### Work order
Nothing but the lines below between the line holding "ATOM 54 C C" and the line holding "ATOM 83 C C", inclusive, should appear in the answer, each set down exactly.

### Record extracts
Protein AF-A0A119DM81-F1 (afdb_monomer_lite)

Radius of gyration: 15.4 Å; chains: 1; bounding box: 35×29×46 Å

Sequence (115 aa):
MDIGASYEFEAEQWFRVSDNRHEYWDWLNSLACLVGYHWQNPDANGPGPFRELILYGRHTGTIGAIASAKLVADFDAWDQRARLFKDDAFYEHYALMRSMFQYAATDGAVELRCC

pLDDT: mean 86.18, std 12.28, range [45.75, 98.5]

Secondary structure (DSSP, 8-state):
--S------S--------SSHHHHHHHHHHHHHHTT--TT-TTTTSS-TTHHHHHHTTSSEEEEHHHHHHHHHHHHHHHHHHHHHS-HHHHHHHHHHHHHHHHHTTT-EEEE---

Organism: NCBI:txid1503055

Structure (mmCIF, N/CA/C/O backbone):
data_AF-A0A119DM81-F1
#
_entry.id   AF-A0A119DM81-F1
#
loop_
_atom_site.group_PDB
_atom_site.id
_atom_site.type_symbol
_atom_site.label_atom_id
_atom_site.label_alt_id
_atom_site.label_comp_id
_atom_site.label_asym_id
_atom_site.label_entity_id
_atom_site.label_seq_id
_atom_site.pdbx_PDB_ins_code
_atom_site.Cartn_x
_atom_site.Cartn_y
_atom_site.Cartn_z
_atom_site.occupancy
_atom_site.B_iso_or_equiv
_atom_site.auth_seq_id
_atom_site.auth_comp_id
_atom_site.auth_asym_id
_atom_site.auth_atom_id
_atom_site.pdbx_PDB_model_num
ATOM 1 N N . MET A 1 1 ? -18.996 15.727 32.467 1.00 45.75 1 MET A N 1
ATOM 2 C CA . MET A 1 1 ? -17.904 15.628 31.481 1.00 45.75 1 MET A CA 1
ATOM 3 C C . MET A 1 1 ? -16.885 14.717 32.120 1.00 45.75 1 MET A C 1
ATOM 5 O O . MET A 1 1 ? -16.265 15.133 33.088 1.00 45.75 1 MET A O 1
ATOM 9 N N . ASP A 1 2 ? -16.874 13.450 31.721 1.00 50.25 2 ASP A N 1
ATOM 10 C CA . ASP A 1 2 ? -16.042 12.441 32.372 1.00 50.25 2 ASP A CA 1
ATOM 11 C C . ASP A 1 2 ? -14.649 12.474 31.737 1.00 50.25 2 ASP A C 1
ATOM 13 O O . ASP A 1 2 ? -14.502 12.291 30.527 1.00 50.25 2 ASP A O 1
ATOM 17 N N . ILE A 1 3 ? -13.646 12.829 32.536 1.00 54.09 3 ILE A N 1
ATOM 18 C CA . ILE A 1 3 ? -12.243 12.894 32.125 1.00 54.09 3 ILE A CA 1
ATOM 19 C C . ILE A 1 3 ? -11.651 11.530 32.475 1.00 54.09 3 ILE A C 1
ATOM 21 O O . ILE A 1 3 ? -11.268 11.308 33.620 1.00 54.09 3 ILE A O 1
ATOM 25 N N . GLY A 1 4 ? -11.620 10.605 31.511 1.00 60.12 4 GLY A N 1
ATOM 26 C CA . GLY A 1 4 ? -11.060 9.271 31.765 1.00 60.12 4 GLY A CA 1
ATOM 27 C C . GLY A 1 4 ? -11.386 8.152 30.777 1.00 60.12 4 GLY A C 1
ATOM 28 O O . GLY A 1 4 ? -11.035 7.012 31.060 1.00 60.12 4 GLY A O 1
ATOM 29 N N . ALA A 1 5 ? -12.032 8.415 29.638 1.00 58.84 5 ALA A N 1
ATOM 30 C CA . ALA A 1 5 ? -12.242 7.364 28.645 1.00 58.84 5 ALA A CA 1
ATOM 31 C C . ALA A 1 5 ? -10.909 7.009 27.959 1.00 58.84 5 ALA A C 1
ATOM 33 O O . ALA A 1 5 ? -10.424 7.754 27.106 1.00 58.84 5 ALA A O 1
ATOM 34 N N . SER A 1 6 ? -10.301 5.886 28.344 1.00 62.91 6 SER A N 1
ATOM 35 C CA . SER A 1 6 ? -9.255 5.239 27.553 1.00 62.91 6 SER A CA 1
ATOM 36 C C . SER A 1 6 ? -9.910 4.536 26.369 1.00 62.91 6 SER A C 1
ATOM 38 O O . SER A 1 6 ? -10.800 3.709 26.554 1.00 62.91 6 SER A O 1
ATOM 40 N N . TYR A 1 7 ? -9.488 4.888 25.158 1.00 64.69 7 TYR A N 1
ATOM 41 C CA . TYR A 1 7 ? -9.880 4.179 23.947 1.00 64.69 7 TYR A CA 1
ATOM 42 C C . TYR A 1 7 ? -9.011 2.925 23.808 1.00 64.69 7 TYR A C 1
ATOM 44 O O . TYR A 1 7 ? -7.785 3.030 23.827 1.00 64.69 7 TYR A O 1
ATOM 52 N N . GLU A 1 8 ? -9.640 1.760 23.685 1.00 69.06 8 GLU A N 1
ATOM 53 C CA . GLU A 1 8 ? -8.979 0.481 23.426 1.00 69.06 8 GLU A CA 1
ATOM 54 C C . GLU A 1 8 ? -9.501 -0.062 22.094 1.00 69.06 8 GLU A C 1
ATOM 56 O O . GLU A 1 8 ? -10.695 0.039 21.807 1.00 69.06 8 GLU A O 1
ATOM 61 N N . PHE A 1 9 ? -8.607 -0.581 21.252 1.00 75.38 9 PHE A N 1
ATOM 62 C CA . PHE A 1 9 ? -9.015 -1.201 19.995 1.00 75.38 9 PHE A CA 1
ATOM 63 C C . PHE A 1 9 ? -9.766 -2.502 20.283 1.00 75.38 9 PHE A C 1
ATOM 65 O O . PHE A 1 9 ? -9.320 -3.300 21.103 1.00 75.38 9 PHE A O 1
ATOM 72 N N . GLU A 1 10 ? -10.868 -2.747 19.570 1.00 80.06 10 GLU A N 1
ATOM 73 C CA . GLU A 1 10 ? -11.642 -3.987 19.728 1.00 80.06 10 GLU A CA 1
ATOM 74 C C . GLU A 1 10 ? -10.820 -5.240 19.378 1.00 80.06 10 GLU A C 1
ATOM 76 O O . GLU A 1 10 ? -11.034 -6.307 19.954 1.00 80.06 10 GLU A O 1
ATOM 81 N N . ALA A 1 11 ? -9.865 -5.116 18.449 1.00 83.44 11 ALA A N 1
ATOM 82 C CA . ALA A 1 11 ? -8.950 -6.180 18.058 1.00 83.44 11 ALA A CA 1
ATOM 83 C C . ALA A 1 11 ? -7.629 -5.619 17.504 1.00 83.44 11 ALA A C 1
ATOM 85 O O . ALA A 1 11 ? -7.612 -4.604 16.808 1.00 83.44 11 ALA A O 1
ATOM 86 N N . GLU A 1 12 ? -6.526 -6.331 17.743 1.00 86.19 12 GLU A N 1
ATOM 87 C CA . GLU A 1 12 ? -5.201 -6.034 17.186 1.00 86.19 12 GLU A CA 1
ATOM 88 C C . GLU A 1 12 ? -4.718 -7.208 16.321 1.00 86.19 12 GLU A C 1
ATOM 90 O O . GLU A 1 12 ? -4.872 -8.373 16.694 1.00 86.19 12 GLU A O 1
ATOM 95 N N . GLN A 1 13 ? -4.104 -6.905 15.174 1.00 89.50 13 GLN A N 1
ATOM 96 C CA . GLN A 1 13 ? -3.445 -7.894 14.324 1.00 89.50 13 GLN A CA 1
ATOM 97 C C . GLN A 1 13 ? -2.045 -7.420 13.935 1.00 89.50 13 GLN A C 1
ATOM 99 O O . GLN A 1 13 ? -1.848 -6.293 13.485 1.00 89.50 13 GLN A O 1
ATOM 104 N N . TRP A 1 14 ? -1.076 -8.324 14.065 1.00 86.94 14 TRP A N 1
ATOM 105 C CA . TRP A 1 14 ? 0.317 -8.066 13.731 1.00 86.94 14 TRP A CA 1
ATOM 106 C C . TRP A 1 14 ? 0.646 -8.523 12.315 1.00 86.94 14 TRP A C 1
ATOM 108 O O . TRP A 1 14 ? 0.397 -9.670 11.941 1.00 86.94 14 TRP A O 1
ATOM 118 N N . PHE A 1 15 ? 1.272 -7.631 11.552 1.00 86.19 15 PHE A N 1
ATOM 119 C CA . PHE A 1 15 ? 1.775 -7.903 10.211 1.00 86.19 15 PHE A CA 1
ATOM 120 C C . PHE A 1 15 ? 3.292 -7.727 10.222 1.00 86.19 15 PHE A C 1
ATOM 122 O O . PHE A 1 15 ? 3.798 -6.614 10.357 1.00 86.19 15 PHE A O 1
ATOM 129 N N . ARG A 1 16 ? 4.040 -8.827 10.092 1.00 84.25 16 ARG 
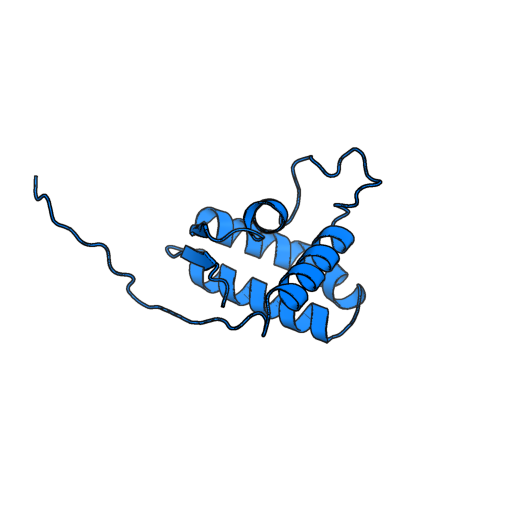A N 1
ATOM 130 C CA . ARG A 1 16 ? 5.486 -8.747 9.866 1.00 84.25 16 ARG A CA 1
ATOM 131 C C . ARG A 1 16 ? 5.722 -8.509 8.380 1.00 84.25 16 ARG A C 1
ATOM 133 O O . ARG A 1 16 ? 5.626 -9.442 7.594 1.00 84.25 16 ARG A O 1
ATOM 140 N N . VAL A 1 17 ? 6.013 -7.263 8.021 1.00 79.19 17 VAL A N 1
ATOM 141 C CA . VAL A 1 17 ? 6.192 -6.850 6.620 1.00 79.19 17 VAL A CA 1
ATOM 142 C C . VAL A 1 17 ? 7.639 -6.990 6.137 1.00 79.19 17 VAL A C 1
ATOM 144 O O . VAL A 1 17 ? 7.870 -7.247 4.967 1.00 79.19 17 VAL A O 1
ATOM 147 N N . SER A 1 18 ? 8.623 -6.911 7.031 1.00 82.44 18 SER A N 1
ATOM 148 C CA . SER A 1 18 ? 10.051 -7.076 6.718 1.00 82.44 18 SER A CA 1
ATOM 149 C C . SER A 1 18 ? 10.806 -7.594 7.936 1.00 82.44 18 SER A C 1
ATOM 151 O O . SER A 1 18 ? 10.394 -7.297 9.062 1.00 82.44 18 SER A O 1
ATOM 153 N N . ASP A 1 19 ? 11.942 -8.264 7.743 1.00 82.00 19 ASP A N 1
ATOM 154 C CA . ASP A 1 19 ? 12.781 -8.698 8.866 1.00 82.00 19 ASP A CA 1
ATOM 155 C C . ASP A 1 19 ? 13.707 -7.583 9.369 1.00 82.00 19 ASP A C 1
ATOM 157 O O . ASP A 1 19 ? 14.105 -7.577 10.534 1.00 82.00 19 ASP A O 1
ATOM 161 N N . ASN A 1 20 ? 14.035 -6.610 8.515 1.00 85.06 20 ASN A N 1
ATOM 162 C CA . ASN A 1 20 ? 14.834 -5.450 8.892 1.00 85.06 20 ASN A CA 1
ATOM 163 C C . ASN A 1 20 ? 14.436 -4.180 8.123 1.00 85.06 20 ASN A C 1
ATOM 165 O O . ASN A 1 20 ? 13.747 -4.205 7.104 1.00 85.06 20 ASN A O 1
ATOM 169 N N . ARG A 1 21 ? 14.923 -3.036 8.615 1.00 84.38 21 ARG A N 1
ATOM 170 C CA . ARG A 1 21 ? 14.628 -1.719 8.039 1.00 84.38 21 ARG A CA 1
ATOM 171 C C . ARG A 1 21 ? 15.116 -1.561 6.595 1.00 84.38 21 ARG A C 1
ATOM 173 O O . ARG A 1 21 ? 14.481 -0.836 5.836 1.00 84.38 21 ARG A O 1
ATOM 180 N N . HIS A 1 22 ? 16.232 -2.190 6.223 1.00 87.00 22 HIS A N 1
ATOM 181 C CA . HIS A 1 22 ? 16.780 -2.059 4.871 1.00 87.00 22 HIS A CA 1
ATOM 182 C C . HIS A 1 22 ? 15.871 -2.734 3.844 1.00 87.00 22 HIS A C 1
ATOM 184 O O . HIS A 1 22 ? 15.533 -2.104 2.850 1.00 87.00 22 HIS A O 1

### Answer to the exercise
ATOM 54 C C . GLU A 1 8 ? -9.501 -0.062 22.094 1.00 69.06 8 GLU A C 1
ATOM 56 O O . GLU A 1 8 ? -10.695 0.039 21.807 1.00 69.06 8 GLU A O 1
ATOM 61 N N . PHE A 1 9 ? -8.607 -0.581 21.252 1.00 75.38 9 PHE A N 1
ATOM 62 C CA . PHE A 1 9 ? -9.015 -1.201 19.995 1.00 75.38 9 PHE A CA 1
ATOM 63 C C . PHE A 1 9 ? -9.766 -2.502 20.283 1.00 75.38 9 PHE A C 1
ATOM 65 O O . PHE A 1 9 ? -9.320 -3.300 21.103 1.00 75.38 9 PHE A O 1
ATOM 72 N N . GLU A 1 10 ? -10.868 -2.747 19.570 1.00 80.06 10 GLU A N 1
ATOM 73 C CA . GLU A 1 10 ? -11.642 -3.987 19.728 1.00 80.06 10 GLU A CA 1
ATOM 74 C C . GLU A 1 10 ? -10.820 -5.240 19.378 1.00 80.06 10 GLU A C 1
ATOM 76 O O . GLU A 1 10 ? -11.034 -6.307 19.954 1.00 80.06 10 GLU A O 1
ATOM 81 N N . ALA A 1 11 ? -9.865 -5.116 18.449 1.00 83.44 11 ALA A N 1
ATOM 82 C CA . ALA A 1 11 ? -8.950 -6.180 18.058 1.00 83.44 11 ALA A CA 1
ATOM 83 C C . ALA A 1 11 ? -7.629 -5.619 17.504 1.00 83.44 11 ALA A C 1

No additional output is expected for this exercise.